Would you return the lines between the one holding "ATOM 58 C C" and the one holding "ATOM 88 O O", inclusive, and only those, exactly as they stand in the listing below?

Dataset extract
══════════════════════════════

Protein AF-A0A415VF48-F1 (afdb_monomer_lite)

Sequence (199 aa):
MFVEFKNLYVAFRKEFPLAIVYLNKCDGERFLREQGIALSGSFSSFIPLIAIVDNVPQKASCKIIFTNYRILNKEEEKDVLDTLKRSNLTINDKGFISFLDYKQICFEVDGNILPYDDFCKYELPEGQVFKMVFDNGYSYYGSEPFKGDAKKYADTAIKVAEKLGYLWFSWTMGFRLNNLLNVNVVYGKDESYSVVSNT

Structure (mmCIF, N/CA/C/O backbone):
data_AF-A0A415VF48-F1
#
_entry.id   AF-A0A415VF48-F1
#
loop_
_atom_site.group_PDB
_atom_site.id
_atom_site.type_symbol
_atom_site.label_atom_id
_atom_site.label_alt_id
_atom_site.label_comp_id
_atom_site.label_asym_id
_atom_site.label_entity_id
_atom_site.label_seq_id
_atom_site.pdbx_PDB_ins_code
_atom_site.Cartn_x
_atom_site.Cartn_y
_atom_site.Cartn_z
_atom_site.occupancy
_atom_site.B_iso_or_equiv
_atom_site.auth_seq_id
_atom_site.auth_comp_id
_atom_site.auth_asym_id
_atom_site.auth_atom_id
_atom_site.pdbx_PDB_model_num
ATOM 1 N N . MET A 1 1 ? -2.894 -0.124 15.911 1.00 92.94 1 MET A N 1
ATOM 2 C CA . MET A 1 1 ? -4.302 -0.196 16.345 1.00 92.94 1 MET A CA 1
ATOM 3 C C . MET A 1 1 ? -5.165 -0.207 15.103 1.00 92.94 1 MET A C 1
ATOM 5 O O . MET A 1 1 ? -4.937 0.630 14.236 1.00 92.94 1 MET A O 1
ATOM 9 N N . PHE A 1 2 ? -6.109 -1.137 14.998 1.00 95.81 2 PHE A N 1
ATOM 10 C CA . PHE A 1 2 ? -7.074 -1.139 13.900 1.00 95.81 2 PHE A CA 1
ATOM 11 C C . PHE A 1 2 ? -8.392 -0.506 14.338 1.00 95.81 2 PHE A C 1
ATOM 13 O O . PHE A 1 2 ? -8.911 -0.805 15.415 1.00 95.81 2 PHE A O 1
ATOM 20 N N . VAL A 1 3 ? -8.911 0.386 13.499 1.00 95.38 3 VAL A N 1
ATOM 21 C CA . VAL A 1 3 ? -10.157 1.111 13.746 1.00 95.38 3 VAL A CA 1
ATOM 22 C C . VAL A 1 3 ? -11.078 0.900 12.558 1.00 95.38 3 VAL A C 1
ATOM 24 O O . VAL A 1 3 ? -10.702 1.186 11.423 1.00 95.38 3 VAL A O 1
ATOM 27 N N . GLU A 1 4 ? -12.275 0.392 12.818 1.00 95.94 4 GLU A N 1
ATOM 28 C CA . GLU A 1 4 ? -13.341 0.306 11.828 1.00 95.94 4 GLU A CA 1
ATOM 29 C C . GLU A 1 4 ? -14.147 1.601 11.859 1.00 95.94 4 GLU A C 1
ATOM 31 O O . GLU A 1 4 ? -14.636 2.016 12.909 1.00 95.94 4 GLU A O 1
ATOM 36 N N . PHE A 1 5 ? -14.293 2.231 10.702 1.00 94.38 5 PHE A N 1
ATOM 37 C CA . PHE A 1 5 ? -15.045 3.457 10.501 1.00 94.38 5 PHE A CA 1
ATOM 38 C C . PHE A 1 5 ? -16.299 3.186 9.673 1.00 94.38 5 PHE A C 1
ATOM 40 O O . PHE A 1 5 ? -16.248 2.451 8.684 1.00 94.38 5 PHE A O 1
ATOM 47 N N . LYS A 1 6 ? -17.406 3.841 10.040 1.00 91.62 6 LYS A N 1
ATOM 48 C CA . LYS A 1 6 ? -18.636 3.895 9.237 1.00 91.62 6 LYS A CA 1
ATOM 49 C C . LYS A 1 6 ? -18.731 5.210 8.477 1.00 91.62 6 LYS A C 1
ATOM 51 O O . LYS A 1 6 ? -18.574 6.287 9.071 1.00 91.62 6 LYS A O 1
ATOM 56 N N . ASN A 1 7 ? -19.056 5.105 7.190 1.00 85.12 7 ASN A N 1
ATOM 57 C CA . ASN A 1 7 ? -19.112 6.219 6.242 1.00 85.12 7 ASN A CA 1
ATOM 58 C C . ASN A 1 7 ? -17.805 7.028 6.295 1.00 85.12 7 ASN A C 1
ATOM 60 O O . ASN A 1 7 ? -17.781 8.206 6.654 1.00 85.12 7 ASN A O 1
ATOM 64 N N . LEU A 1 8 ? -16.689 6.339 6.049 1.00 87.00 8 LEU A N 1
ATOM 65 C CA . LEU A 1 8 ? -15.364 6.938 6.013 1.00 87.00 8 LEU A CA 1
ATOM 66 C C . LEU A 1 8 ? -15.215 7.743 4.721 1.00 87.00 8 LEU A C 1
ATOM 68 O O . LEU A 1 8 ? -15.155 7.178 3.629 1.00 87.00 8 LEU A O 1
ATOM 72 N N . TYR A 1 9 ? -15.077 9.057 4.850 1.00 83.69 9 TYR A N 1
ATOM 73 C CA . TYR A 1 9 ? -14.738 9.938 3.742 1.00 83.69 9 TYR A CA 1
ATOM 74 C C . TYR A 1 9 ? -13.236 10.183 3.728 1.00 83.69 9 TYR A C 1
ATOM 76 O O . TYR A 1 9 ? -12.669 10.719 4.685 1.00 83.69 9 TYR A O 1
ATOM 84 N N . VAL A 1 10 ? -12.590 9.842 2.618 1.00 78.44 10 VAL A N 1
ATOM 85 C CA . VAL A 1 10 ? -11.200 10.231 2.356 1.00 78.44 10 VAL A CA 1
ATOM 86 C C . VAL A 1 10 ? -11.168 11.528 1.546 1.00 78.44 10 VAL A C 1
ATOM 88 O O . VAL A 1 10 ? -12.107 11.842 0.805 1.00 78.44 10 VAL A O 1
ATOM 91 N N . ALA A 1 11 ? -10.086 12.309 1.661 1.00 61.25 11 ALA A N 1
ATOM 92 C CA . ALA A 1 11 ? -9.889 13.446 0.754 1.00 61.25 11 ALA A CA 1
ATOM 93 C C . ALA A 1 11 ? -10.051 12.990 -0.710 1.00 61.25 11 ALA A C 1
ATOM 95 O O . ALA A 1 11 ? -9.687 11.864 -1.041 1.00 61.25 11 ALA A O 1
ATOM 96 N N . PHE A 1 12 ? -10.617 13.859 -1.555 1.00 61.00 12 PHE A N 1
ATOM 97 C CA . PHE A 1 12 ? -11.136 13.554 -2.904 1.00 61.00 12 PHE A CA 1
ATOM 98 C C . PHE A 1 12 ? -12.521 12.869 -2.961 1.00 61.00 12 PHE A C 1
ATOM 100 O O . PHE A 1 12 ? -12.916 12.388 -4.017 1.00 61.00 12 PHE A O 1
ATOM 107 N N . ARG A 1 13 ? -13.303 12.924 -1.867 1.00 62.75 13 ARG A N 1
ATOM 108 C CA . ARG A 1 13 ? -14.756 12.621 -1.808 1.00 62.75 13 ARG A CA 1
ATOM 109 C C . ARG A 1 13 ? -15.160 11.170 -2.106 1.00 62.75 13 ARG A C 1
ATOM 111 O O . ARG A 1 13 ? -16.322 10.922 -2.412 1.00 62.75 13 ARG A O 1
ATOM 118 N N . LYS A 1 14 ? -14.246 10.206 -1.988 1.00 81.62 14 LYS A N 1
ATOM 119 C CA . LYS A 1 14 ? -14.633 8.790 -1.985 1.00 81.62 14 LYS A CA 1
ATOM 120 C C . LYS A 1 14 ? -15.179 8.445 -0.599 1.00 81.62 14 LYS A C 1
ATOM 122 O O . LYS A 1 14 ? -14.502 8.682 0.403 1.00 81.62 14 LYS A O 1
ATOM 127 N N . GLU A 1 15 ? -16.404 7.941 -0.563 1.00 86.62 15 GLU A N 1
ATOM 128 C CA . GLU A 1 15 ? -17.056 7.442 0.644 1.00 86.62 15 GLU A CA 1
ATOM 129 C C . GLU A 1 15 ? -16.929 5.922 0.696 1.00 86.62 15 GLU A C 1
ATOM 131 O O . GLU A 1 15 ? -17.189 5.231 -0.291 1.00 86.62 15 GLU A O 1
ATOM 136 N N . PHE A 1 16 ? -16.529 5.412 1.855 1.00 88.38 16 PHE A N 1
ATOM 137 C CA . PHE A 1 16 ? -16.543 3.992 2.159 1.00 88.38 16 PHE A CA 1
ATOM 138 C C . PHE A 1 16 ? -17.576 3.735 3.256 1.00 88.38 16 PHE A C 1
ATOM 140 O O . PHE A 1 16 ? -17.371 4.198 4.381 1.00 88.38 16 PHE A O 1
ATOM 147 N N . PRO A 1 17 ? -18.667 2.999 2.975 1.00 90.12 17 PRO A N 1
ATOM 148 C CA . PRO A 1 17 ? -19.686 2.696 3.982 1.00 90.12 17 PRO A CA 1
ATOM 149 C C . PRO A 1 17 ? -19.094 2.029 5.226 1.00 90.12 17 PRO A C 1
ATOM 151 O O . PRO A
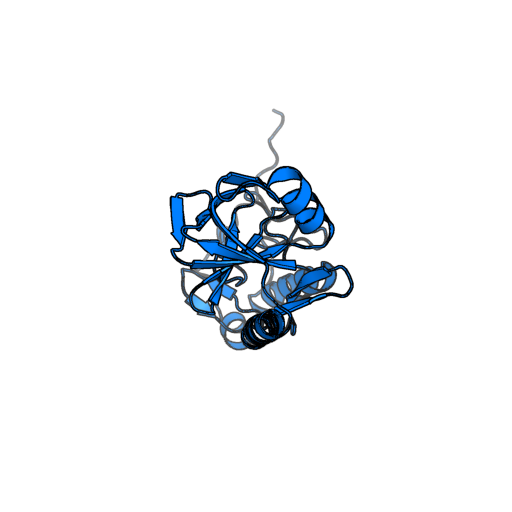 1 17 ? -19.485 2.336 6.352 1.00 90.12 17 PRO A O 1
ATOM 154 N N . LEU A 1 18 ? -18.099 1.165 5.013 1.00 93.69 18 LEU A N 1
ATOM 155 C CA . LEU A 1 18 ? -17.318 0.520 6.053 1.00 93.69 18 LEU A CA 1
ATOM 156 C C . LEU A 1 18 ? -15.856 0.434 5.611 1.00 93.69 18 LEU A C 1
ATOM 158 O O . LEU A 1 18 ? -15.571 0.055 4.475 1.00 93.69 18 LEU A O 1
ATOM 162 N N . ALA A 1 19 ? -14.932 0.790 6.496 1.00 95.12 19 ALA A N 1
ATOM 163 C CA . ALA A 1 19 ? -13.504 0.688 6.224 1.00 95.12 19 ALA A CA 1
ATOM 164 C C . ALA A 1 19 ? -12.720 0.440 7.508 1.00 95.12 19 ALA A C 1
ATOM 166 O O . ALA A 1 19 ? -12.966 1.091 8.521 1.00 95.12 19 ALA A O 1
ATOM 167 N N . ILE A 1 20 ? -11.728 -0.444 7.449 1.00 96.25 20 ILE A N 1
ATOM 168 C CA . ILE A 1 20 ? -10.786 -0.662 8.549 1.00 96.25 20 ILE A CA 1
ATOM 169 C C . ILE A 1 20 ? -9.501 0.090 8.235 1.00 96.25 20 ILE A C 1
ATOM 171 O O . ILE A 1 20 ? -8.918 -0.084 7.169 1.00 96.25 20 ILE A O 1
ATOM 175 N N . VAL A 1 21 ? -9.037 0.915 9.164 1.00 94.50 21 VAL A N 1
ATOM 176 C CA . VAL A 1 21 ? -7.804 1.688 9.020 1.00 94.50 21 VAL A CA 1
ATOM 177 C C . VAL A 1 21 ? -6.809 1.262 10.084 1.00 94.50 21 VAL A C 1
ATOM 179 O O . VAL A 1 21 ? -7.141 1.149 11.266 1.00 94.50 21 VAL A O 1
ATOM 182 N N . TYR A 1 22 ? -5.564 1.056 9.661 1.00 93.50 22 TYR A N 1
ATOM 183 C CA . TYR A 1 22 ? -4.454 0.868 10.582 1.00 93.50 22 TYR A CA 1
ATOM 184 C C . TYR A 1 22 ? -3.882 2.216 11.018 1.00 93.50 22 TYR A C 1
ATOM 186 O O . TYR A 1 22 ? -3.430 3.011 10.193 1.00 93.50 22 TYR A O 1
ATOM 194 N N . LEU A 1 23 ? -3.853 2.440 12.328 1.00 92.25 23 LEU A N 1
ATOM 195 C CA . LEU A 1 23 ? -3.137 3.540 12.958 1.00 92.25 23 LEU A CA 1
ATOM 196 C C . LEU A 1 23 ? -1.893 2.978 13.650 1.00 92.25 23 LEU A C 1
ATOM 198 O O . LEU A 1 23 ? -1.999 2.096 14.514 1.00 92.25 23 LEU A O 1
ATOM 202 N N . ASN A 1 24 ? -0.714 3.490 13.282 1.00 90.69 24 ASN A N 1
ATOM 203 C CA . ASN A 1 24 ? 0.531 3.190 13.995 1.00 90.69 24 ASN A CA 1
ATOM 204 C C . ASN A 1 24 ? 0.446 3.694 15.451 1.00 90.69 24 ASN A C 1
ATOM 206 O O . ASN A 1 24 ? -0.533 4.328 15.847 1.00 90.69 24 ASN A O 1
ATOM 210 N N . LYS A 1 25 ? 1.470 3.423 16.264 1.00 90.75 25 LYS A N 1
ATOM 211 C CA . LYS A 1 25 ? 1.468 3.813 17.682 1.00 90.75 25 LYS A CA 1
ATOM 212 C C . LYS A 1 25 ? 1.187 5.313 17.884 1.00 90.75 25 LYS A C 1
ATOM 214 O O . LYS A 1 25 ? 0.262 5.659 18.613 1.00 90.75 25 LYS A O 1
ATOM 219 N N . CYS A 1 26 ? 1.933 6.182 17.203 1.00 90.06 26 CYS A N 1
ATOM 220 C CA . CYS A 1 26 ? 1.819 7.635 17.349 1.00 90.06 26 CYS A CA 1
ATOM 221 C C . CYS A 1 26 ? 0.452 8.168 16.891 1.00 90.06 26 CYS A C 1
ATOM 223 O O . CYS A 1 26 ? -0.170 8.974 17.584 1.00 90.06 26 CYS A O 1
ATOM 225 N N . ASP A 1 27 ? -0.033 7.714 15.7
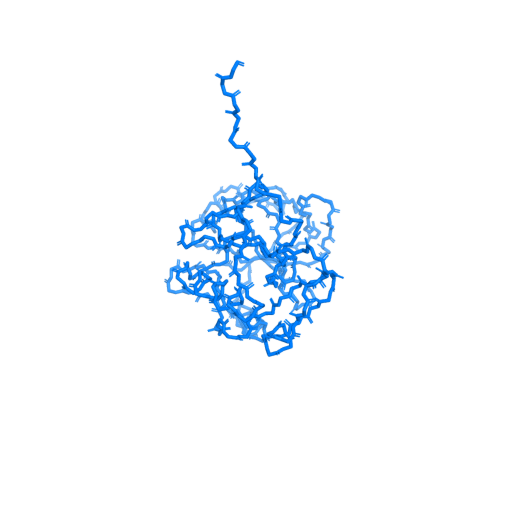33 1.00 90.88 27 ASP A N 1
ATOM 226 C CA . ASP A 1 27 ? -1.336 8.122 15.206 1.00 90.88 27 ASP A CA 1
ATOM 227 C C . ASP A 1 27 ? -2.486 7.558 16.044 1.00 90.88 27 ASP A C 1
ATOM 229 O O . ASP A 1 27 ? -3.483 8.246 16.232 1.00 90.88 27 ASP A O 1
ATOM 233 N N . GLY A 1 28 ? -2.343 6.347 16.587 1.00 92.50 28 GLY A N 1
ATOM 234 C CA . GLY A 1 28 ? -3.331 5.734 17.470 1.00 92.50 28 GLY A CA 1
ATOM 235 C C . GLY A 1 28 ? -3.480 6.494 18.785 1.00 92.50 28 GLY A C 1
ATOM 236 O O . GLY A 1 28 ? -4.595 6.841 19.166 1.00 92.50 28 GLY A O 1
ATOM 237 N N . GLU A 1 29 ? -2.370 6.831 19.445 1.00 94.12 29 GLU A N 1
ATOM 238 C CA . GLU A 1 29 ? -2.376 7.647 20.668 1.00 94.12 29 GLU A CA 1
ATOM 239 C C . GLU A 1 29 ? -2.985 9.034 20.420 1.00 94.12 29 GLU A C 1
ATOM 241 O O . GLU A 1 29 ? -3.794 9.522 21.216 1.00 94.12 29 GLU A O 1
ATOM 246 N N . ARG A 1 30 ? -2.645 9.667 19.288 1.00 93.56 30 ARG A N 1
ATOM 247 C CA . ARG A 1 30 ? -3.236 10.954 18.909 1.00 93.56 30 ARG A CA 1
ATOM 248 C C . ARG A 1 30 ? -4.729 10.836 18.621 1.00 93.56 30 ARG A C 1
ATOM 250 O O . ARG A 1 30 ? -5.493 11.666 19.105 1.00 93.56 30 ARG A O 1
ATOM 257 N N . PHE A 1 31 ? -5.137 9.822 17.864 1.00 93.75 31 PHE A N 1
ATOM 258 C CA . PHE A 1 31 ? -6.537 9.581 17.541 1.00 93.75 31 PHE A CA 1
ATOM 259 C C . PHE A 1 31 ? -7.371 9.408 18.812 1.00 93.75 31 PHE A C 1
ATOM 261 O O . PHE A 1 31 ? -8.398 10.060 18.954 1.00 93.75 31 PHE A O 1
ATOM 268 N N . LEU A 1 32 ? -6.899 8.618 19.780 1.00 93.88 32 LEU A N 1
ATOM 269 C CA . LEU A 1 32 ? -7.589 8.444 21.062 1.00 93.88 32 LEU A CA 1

══════════════════════════════

Solution
ATOM 58 C C . ASN A 1 7 ? -17.805 7.028 6.295 1.00 85.12 7 ASN A C 1
ATOM 60 O O . ASN A 1 7 ? -17.781 8.206 6.654 1.00 85.12 7 ASN A O 1
ATOM 64 N N . LEU A 1 8 ? -16.689 6.339 6.049 1.00 87.00 8 LEU A N 1
ATOM 65 C CA . LEU A 1 8 ? -15.364 6.938 6.013 1.00 87.00 8 LEU A CA 1
ATOM 66 C C . LEU A 1 8 ? -15.215 7.743 4.721 1.00 87.00 8 LEU A C 1
ATOM 68 O O . LEU A 1 8 ? -15.155 7.178 3.629 1.00 87.00 8 LEU A O 1
ATOM 72 N N . TYR A 1 9 ? -15.077 9.057 4.850 1.00 83.69 9 TYR A N 1
ATOM 73 C CA . TYR A 1 9 ? -14.738 9.938 3.742 1.00 83.69 9 TYR A CA 1
ATOM 74 C C . TYR A 1 9 ? -13.236 10.183 3.728 1.00 83.69 9 TYR A C 1
ATOM 76 O O . TYR A 1 9 ? -12.669 10.719 4.685 1.00 83.69 9 TYR A O 1
ATOM 84 N N . VAL A 1 10 ? -12.590 9.842 2.618 1.00 78.44 10 VAL A N 1
ATOM 85 C CA . VAL A 1 10 ? -11.200 10.231 2.356 1.00 78.44 10 VAL A CA 1
ATOM 86 C C . VAL A 1 10 ? -11.168 11.528 1.546 1.00 78.44 10 VAL A C 1
ATOM 88 O O . VAL A 1 10 ? -12.107 11.842 0.805 1.00 78.44 10 VAL A O 1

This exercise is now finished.